### [Extracted records]
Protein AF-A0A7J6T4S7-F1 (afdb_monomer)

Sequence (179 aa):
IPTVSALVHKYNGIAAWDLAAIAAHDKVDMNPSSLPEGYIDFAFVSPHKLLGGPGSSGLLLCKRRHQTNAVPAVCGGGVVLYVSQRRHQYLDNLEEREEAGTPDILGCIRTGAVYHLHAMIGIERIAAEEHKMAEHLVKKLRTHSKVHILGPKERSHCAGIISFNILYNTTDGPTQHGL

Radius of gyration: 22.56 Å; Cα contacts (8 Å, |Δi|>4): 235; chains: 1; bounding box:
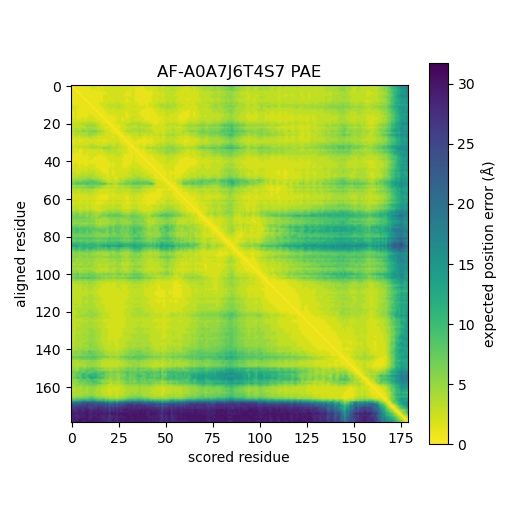 62×40×62 Å

Foldseek 3Di:
DQVVQLVCVVVPHAAADECAQPVQQDDPDQQDPVRRSRGHQKYKYQLLNFVLRPLADIDIDHDPVPLPDQAEPDDAPQQWPDDDPVDTHGDPPSVSNNQHDDDSVVNHVSSVVRVVVSVVCPSVNSNVVLVVVLVVVVVVQVVDPQKAWDDDPDCPPPGSDTDIDGHDDPPPPDDPDDD

Secondary structure (DSSP, 8-state):
-HHHHHHHHHTT---EEE-TTTTTTS---SS-TT-GGG--SEEEE-GGGSTT-TTPPPEEEE-GGG---SS-SS-STTSEEEE-SS-EEE-S-HHHHT--SS--HHHHHHHHHHHHHHHHH-HHHHHHHHHHHHHHHHHHHTT-TTEEE-S-S--TT--S---EEE---TTS---S---

pLDDT: mean 91.14, std 10.25, range [36.97, 98.56]

Mean predicted aligned error: 6.06 Å

Solvent-accessible surface area (backbone atoms only — not comparable to full-atom values): 10628 Å² total; per-residue (Å²): 108,39,72,60,22,28,55,36,45,76,71,76,45,83,37,70,43,87,32,39,84,45,56,65,49,45,84,84,64,56,67,37,81,92,43,66,67,16,30,47,45,30,40,36,38,38,42,46,68,32,74,84,9,76,76,28,43,75,45,79,49,67,46,71,90,71,72,70,70,93,62,51,93,48,84,50,57,70,18,52,69,44,79,57,99,88,50,71,40,65,41,88,51,71,69,55,19,61,48,46,43,83,72,63,61,67,16,48,54,41,33,54,53,27,53,50,51,48,60,73,68,31,53,69,54,50,34,51,55,34,45,54,53,38,51,54,51,51,59,58,46,68,74,37,90,46,45,48,75,59,78,72,92,75,54,94,88,51,72,66,76,82,53,67,46,80,63,78,61,92,82,62,67,87,69,93,72,72,133

Organism: Perkinsus olseni (NCBI:txid32597)

Structure (mmCIF, N/CA/C/O backbone):
data_AF-A0A7J6T4S7-F1
#
_entry.id   AF-A0A7J6T4S7-F1
#
loop_
_atom_site.group_PDB
_atom_site.id
_atom_site.type_symbol
_atom_site.label_atom_id
_atom_site.label_alt_id
_atom_site.label_comp_id
_atom_site.label_asym_id
_atom_site.label_entity_id
_atom_site.label_seq_id
_atom_site.pdbx_PDB_ins_code
_atom_site.Cartn_x
_atom_site.Cartn_y
_atom_site.Cartn_z
_atom_site.occupancy
_atom_site.B_iso_or_equiv
_atom_site.auth_seq_id
_atom_site.auth_comp_id
_atom_site.auth_asym_id
_atom_site.auth_atom_id
_atom_site.pdbx_PDB_model_num
ATOM 1 N N . ILE A 1 1 ? -0.672 -9.151 9.742 1.00 93.25 1 ILE A N 1
ATOM 2 C CA . ILE A 1 1 ? 0.060 -9.455 8.489 1.00 93.25 1 ILE A CA 1
ATOM 3 C C . ILE A 1 1 ? 1.079 -10.582 8.699 1.00 93.25 1 ILE A C 1
ATOM 5 O O . ILE A 1 1 ? 0.851 -11.630 8.105 1.00 93.25 1 ILE A O 1
ATOM 9 N N . PRO A 1 2 ? 2.106 -10.478 9.575 1.00 96.06 2 PRO A N 1
ATOM 10 C CA . PRO A 1 2 ? 3.218 -11.441 9.576 1.00 96.06 2 PRO A CA 1
ATOM 11 C C . PRO A 1 2 ? 2.798 -12.894 9.823 1.00 96.06 2 PRO A C 1
ATOM 13 O O . PRO A 1 2 ? 3.228 -13.793 9.111 1.00 96.06 2 PRO A O 1
ATOM 16 N N . THR A 1 3 ? 1.895 -13.132 10.778 1.00 97.44 3 THR A N 1
ATOM 17 C CA . THR A 1 3 ? 1.386 -14.478 11.092 1.00 97.44 3 THR A CA 1
ATOM 18 C C . THR A 1 3 ? 0.668 -15.128 9.910 1.00 97.44 3 THR A C 1
ATOM 20 O O . THR A 1 3 ? 0.827 -16.321 9.668 1.00 97.44 3 THR A O 1
ATOM 23 N N . VAL A 1 4 ? -0.114 -14.343 9.162 1.00 97.81 4 VAL A N 1
ATOM 24 C CA . VAL A 1 4 ? -0.850 -14.833 7.989 1.00 97.81 4 VAL A CA 1
ATOM 25 C C . VAL A 1 4 ? 0.120 -15.099 6.840 1.00 97.81 4 VAL A C 1
ATOM 27 O O . VAL A 1 4 ? 0.049 -16.169 6.247 1.00 97.81 4 VAL A O 1
ATOM 30 N N . SER A 1 5 ? 1.068 -14.191 6.580 1.00 98.19 5 SER A N 1
ATOM 31 C CA . SER A 1 5 ? 2.117 -14.411 5.577 1.00 98.19 5 SER A CA 1
ATOM 32 C C . SER A 1 5 ? 2.930 -15.678 5.865 1.00 98.19 5 SER A C 1
ATOM 34 O O . SER A 1 5 ? 3.085 -16.514 4.983 1.00 98.19 5 SER A O 1
ATOM 36 N N . ALA A 1 6 ? 3.368 -15.884 7.112 1.00 98.44 6 ALA A N 1
ATOM 37 C CA . ALA A 1 6 ? 4.121 -17.079 7.497 1.00 98.44 6 ALA A CA 1
ATOM 38 C C . ALA A 1 6 ? 3.322 -18.372 7.273 1.00 98.44 6 ALA A C 1
ATOM 40 O O . ALA A 1 6 ? 3.872 -19.381 6.831 1.00 98.44 6 ALA A O 1
ATOM 41 N N . LEU A 1 7 ? 2.011 -18.346 7.537 1.00 98.56 7 LEU A N 1
ATOM 42 C CA . LEU A 1 7 ? 1.134 -19.474 7.243 1.00 98.56 7 LEU A CA 1
ATOM 43 C C . LEU A 1 7 ? 1.027 -19.731 5.735 1.00 98.56 7 LEU A C 1
ATOM 45 O O . LEU A 1 7 ? 1.089 -20.884 5.322 1.00 98.56 7 LEU A O 1
ATOM 49 N N . VAL A 1 8 ? 0.893 -18.683 4.919 1.00 98.50 8 VAL A N 1
ATOM 50 C CA . VAL A 1 8 ? 0.862 -18.800 3.453 1.00 98.50 8 VAL A CA 1
ATOM 51 C C . VAL A 1 8 ? 2.164 -19.417 2.932 1.00 98.50 8 VAL A C 1
ATOM 53 O O . VAL A 1 8 ? 2.119 -20.391 2.179 1.00 98.50 8 VAL A O 1
ATOM 56 N N . HIS A 1 9 ? 3.321 -18.933 3.390 1.00 98.38 9 HIS A N 1
ATOM 57 C CA . HIS A 1 9 ? 4.623 -19.453 2.962 1.00 98.38 9 HIS A CA 1
ATOM 58 C C . HIS A 1 9 ? 4.868 -20.893 3.408 1.00 98.38 9 HIS A C 1
ATOM 60 O O . HIS A 1 9 ? 5.464 -21.665 2.661 1.00 98.38 9 HIS A O 1
ATOM 66 N N . LYS A 1 10 ? 4.353 -21.300 4.578 1.00 98.31 10 LYS A N 1
ATOM 67 C CA . LYS A 1 10 ? 4.409 -22.700 5.035 1.00 98.31 10 LYS A CA 1
ATOM 68 C C . LYS A 1 10 ? 3.805 -23.675 4.014 1.00 98.31 10 LYS A C 1
ATOM 70 O O . LYS A 1 10 ? 4.207 -24.835 3.976 1.00 98.31 10 LYS A O 1
ATOM 75 N N . TYR A 1 11 ? 2.865 -23.213 3.192 1.00 98.25 11 TYR A N 1
ATOM 76 C CA . TYR A 1 11 ? 2.244 -23.993 2.121 1.00 98.25 11 TYR A CA 1
ATOM 77 C C . TYR A 1 11 ? 2.694 -23.552 0.719 1.00 98.25 11 TYR A C 1
ATOM 79 O O . TYR A 1 11 ? 1.984 -23.793 -0.254 1.00 98.25 11 TYR A O 1
ATOM 87 N N . ASN A 1 12 ? 3.874 -22.929 0.603 1.00 97.62 12 ASN A N 1
ATOM 88 C CA . ASN A 1 12 ? 4.466 -22.439 -0.650 1.00 97.62 12 ASN A CA 1
ATOM 89 C C . ASN A 1 12 ? 3.597 -21.419 -1.411 1.00 97.62 12 ASN A C 1
ATOM 91 O O . ASN A 1 12 ? 3.720 -21.281 -2.628 1.00 97.62 12 ASN A O 1
ATOM 95 N N . GLY A 1 13 ? 2.698 -20.721 -0.713 1.00 98.00 13 GLY A N 1
ATOM 96 C CA . GLY A 1 13 ? 1.918 -19.635 -1.297 1.00 98.00 13 GLY A CA 1
ATOM 97 C C . GLY A 1 13 ? 2.712 -18.330 -1.394 1.00 98.00 13 GLY A C 1
ATOM 98 O O . GLY A 1 13 ? 3.790 -18.200 -0.819 1.00 98.00 13 GLY A O 1
ATOM 99 N N . ILE A 1 14 ? 2.133 -17.348 -2.087 1.00 97.88 14 ILE A N 1
ATOM 100 C CA . ILE A 1 14 ? 2.664 -15.984 -2.226 1.00 97.88 14 ILE A CA 1
ATOM 101 C C . ILE A 1 14 ? 1.805 -15.033 -1.389 1.00 97.88 14 ILE A C 1
ATOM 103 O O . ILE A 1 14 ? 0.579 -15.022 -1.526 1.00 97.88 14 ILE A O 1
ATOM 107 N N . ALA A 1 15 ? 2.433 -14.212 -0.547 1.00 98.19 15 ALA A N 1
ATOM 108 C CA . ALA A 1 15 ? 1.747 -13.234 0.291 1.00 98.19 15 ALA A CA 1
ATOM 109 C C . ALA A 1 15 ? 1.703 -11.847 -0.374 1.00 98.19 15 ALA A C 1
ATOM 111 O O . ALA A 1 15 ? 2.650 -11.060 -0.283 1.00 98.19 15 ALA A O 1
ATOM 112 N N . ALA A 1 16 ? 0.572 -11.531 -1.006 1.00 98.25 16 ALA A N 1
ATOM 113 C CA . ALA A 1 16 ? 0.289 -10.223 -1.590 1.00 98.25 16 ALA A CA 1
ATOM 114 C C . ALA A 1 16 ? -0.736 -9.453 -0.741 1.00 98.25 16 ALA A C 1
ATOM 116 O O . ALA A 1 16 ? -1.825 -9.959 -0.475 1.00 98.25 16 ALA A O 1
ATOM 117 N N . TRP A 1 17 ? -0.396 -8.235 -0.318 1.00 98.12 17 TRP
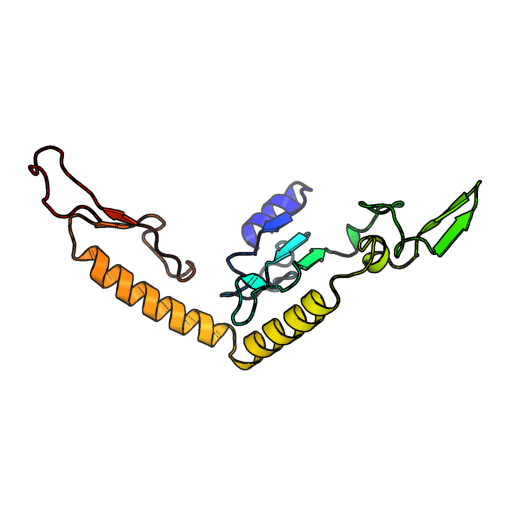 A N 1
ATOM 118 C CA . TRP A 1 17 ? -1.218 -7.427 0.584 1.00 98.12 17 TRP A CA 1
ATOM 119 C C . TRP A 1 17 ? -1.612 -6.090 -0.040 1.00 98.12 17 TRP A C 1
ATOM 121 O O . TRP A 1 17 ? -0.752 -5.299 -0.429 1.00 98.12 17 TRP A O 1
ATOM 131 N N . ASP A 1 18 ? -2.914 -5.803 -0.064 1.00 97.62 18 ASP A N 1
ATOM 132 C CA . ASP A 1 18 ? -3.405 -4.438 -0.249 1.00 97.62 18 ASP A CA 1
ATOM 133 C C . ASP A 1 18 ? -3.229 -3.666 1.062 1.00 97.62 18 ASP A C 1
ATOM 135 O O . ASP A 1 18 ? -3.900 -3.927 2.063 1.00 97.62 18 ASP A O 1
ATOM 139 N N . LEU A 1 19 ? -2.289 -2.726 1.
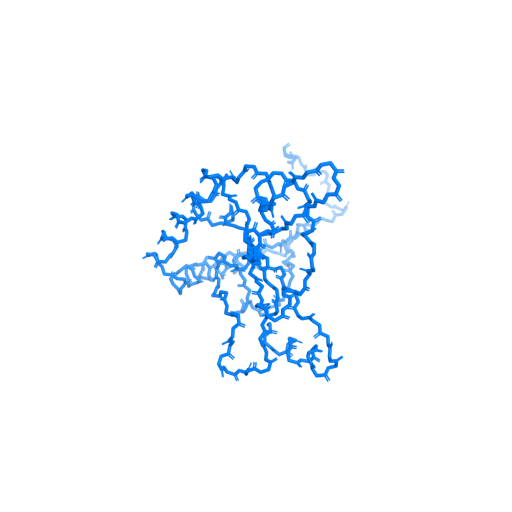051 1.00 96.25 19 LEU A N 1
ATOM 140 C CA . LEU A 1 19 ? -1.972 -1.858 2.176 1.00 96.25 19 LEU A CA 1
ATOM 141 C C . LEU A 1 19 ? -2.449 -0.422 1.939 1.00 96.25 19 LEU A C 1
ATOM 143 O O . LEU A 1 
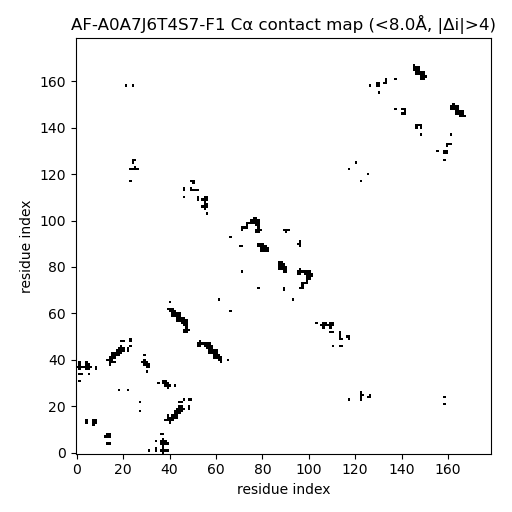19 ? -2.074 0.476 2.693 1.00 96.25 19 LEU A O 1
ATOM 147 N N . ALA A 1 20 ? -3.296 -0.178 0.936 1.00 94.44 20 ALA A N 1
ATOM 148 C CA . ALA A 1 20 ? -3.727 1.160 0.556 1.00 94.44 20 ALA A CA 1
ATOM 149 C C . ALA A 1 20 ? -4.322 1.944 1.732 1.00 94.44 20 ALA A C 1
ATOM 151 O O . ALA A 1 20 ? -4.038 3.127 1.883 1.00 94.44 20 ALA A O 1
ATOM 152 N N . ALA A 1 21 ? -5.151 1.302 2.559 1.00 90.69 21 ALA A N 1
ATOM 153 C CA . ALA A 1 21 ? -5.783 1.957 3.704 1.00 90.69 21 ALA A CA 1
ATOM 154 C C . ALA A 1 21 ? -4.890 2.022 4.952 1.00 90.69 21 ALA A C 1
ATOM 156 O O . ALA A 1 21 ? -5.125 2.874 5.795 1.00 90.69 21 ALA A O 1
ATOM 157 N N . ILE A 1 22 ? -3.900 1.136 5.098 1.00 90.56 22 ILE A N 1
ATOM 158 C CA . ILE A 1 22 ? -3.108 1.039 6.333 1.00 90.56 22 ILE A CA 1
ATOM 159 C C . ILE A 1 22 ? -1.783 1.795 6.242 1.00 90.56 22 ILE A C 1
ATOM 161 O O . ILE A 1 22 ? -1.313 2.304 7.248 1.00 90.56 22 ILE A O 1
ATOM 165 N N . ALA A 1 23 ? -1.208 1.949 5.047 1.00 92.31 23 ALA A N 1
ATOM 166 C CA . ALA A 1 23 ? 0.090 2.599 4.858 1.00 92.31 23 ALA A CA 1
ATOM 167 C C . ALA A 1 23 ? 0.120 4.090 5.245 1.00 92.31 23 ALA A C 1
ATOM 169 O O . ALA A 1 23 ? 1.196 4.664 5.387 1.00 92.31 23 ALA A O 1
ATOM 170 N N . ALA A 1 24 ? -1.046 4.724 5.399 1.00 89.56 24 ALA A N 1
ATOM 171 C CA . ALA A 1 24 ? -1.158 6.079 5.933 1.00 89.56 24 ALA A CA 1
ATOM 172 C C . ALA A 1 24 ? -1.003 6.128 7.465 1.00 89.56 24 ALA A C 1
ATOM 174 O O . ALA A 1 24 ? -0.603 7.159 8.003 1.00 89.56 24 ALA A O 1
ATOM 175 N N . HIS A 1 25 ? -1.301 5.022 8.149 1.00 88.94 25 HIS A N 1
ATOM 176 C CA . HIS A 1 25 ? -1.548 4.969 9.593 1.00 88.94 25 HIS A CA 1
ATOM 177 C C . HIS A 1 25 ? -0.634 3.981 10.329 1.00 88.94 25 HIS A C 1
ATOM 179 O O . HIS A 1 25 ? -0.537 4.029 11.550 1.00 88.94 25 HIS A O 1
ATOM 185 N N . ASP A 1 26 ? 0.041 3.092 9.601 1.00 89.81 26 ASP A N 1
ATOM 186 C CA . ASP A 1 26 ? 0.975 2.112 10.143 1.00 89.81 26 ASP A CA 1
ATOM 187 C C . ASP A 1 26 ? 2.179 1.923 9.210 1.00 89.81 26 ASP A C 1
ATOM 189 O O . ASP A 1 26 ? 2.159 2.267 8.022 1.00 89.81 26 ASP A O 1
ATOM 193 N N . LYS A 1 27 ? 3.246 1.348 9.757 1.00 89.06 27 LYS A N 1
ATOM 194 C CA . LYS A 1 27 ? 4.476 1.064 9.030 1.00 89.06 27 LYS A CA 1
ATOM 195 C C . LYS A 1 27 ? 4.266 -0.088 8.044 1.00 89.06 27 LYS A C 1
ATOM 197 O O . LYS A 1 27 ? 3.920 -1.207 8.417 1.00 89.06 27 LYS A O 1
ATOM 202 N N . VAL A 1 28 ? 4.601 0.155 6.777 1.00 91.75 28 VAL A N 1
ATOM 203 C CA . VAL A 1 28 ? 4.728 -0.904 5.767 1.00 91.75 28 VAL A CA 1
ATOM 204 C C . VAL A 1 28 ? 6.072 -1.612 5.950 1.00 91.75 28 VAL A C 1
ATOM 206 O O . VAL A 1 28 ? 7.099 -1.170 5.437 1.00 91.75
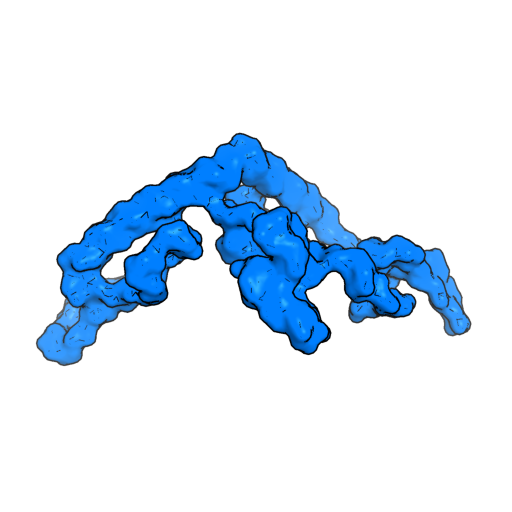 28 VAL A O 1
ATOM 209 N N . ASP A 1 29 ? 6.079 -2.706 6.713 1.00 94.44 29 ASP A N 1
ATOM 210 C CA . ASP A 1 29 ? 7.272 -3.529 6.927 1.00 94.44 29 ASP A CA 1
ATOM 211 C C . ASP A 1 29 ? 7.262 -4.785 6.041 1.00 94.44 29 ASP A C 1
ATOM 213 O O . ASP A 1 29 ? 6.575 -5.771 6.312 1.00 94.44 29 ASP A O 1
ATOM 217 N N . MET A 1 30 ? 8.054 -4.751 4.966 1.00 96.81 30 MET A N 1
ATOM 218 C CA . MET A 1 30 ? 8.205 -5.878 4.039 1.00 96.81 30 MET A CA 1
ATOM 219 C C . MET A 1 30 ? 9.001 -7.054 4.638 1.00 96.81 30 MET A C 1
ATOM 221 O O . MET A 1 30 ? 9.017 -8.133 4.035 1.00 96.81 30 MET A O 1
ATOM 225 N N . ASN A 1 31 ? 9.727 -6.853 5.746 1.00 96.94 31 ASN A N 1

### [What is being asked]
Word for word, restate the lines above from the line containing "ATOM 31 C CA" through the line containing "ATOM 43 C C", with both included and nothing else.

### [Exercise output]
ATOM 31 C CA . SER A 1 5 ? 2.117 -14.411 5.577 1.00 98.19 5 SER A CA 1
ATOM 32 C C . SER A 1 5 ? 2.930 -15.678 5.865 1.00 98.19 5 SER A C 1
ATOM 34 O O . SER A 1 5 ? 3.085 -16.514 4.983 1.00 98.19 5 SER A O 1
ATOM 36 N N . ALA A 1 6 ? 3.368 -15.884 7.112 1.00 98.44 6 ALA A N 1
ATOM 37 C CA . ALA A 1 6 ? 4.121 -17.079 7.497 1.00 98.44 6 ALA A CA 1
ATOM 38 C C . ALA A 1 6 ? 3.322 -18.372 7.273 1.00 98.44 6 ALA A C 1
ATOM 40 O O . ALA A 1 6 ? 3.872 -19.381 6.831 1.00 98.44 6 ALA A O 1
ATOM 41 N N . LEU A 1 7 ? 2.011 -18.346 7.537 1.00 98.56 7 LEU A N 1
ATOM 42 C CA . LEU A 1 7 ? 1.134 -19.474 7.243 1.00 98.56 7 LEU A CA 1
ATOM 43 C C . LEU A 1 7 ? 1.027 -19.731 5.735 1.00 98.56 7 LEU A C 1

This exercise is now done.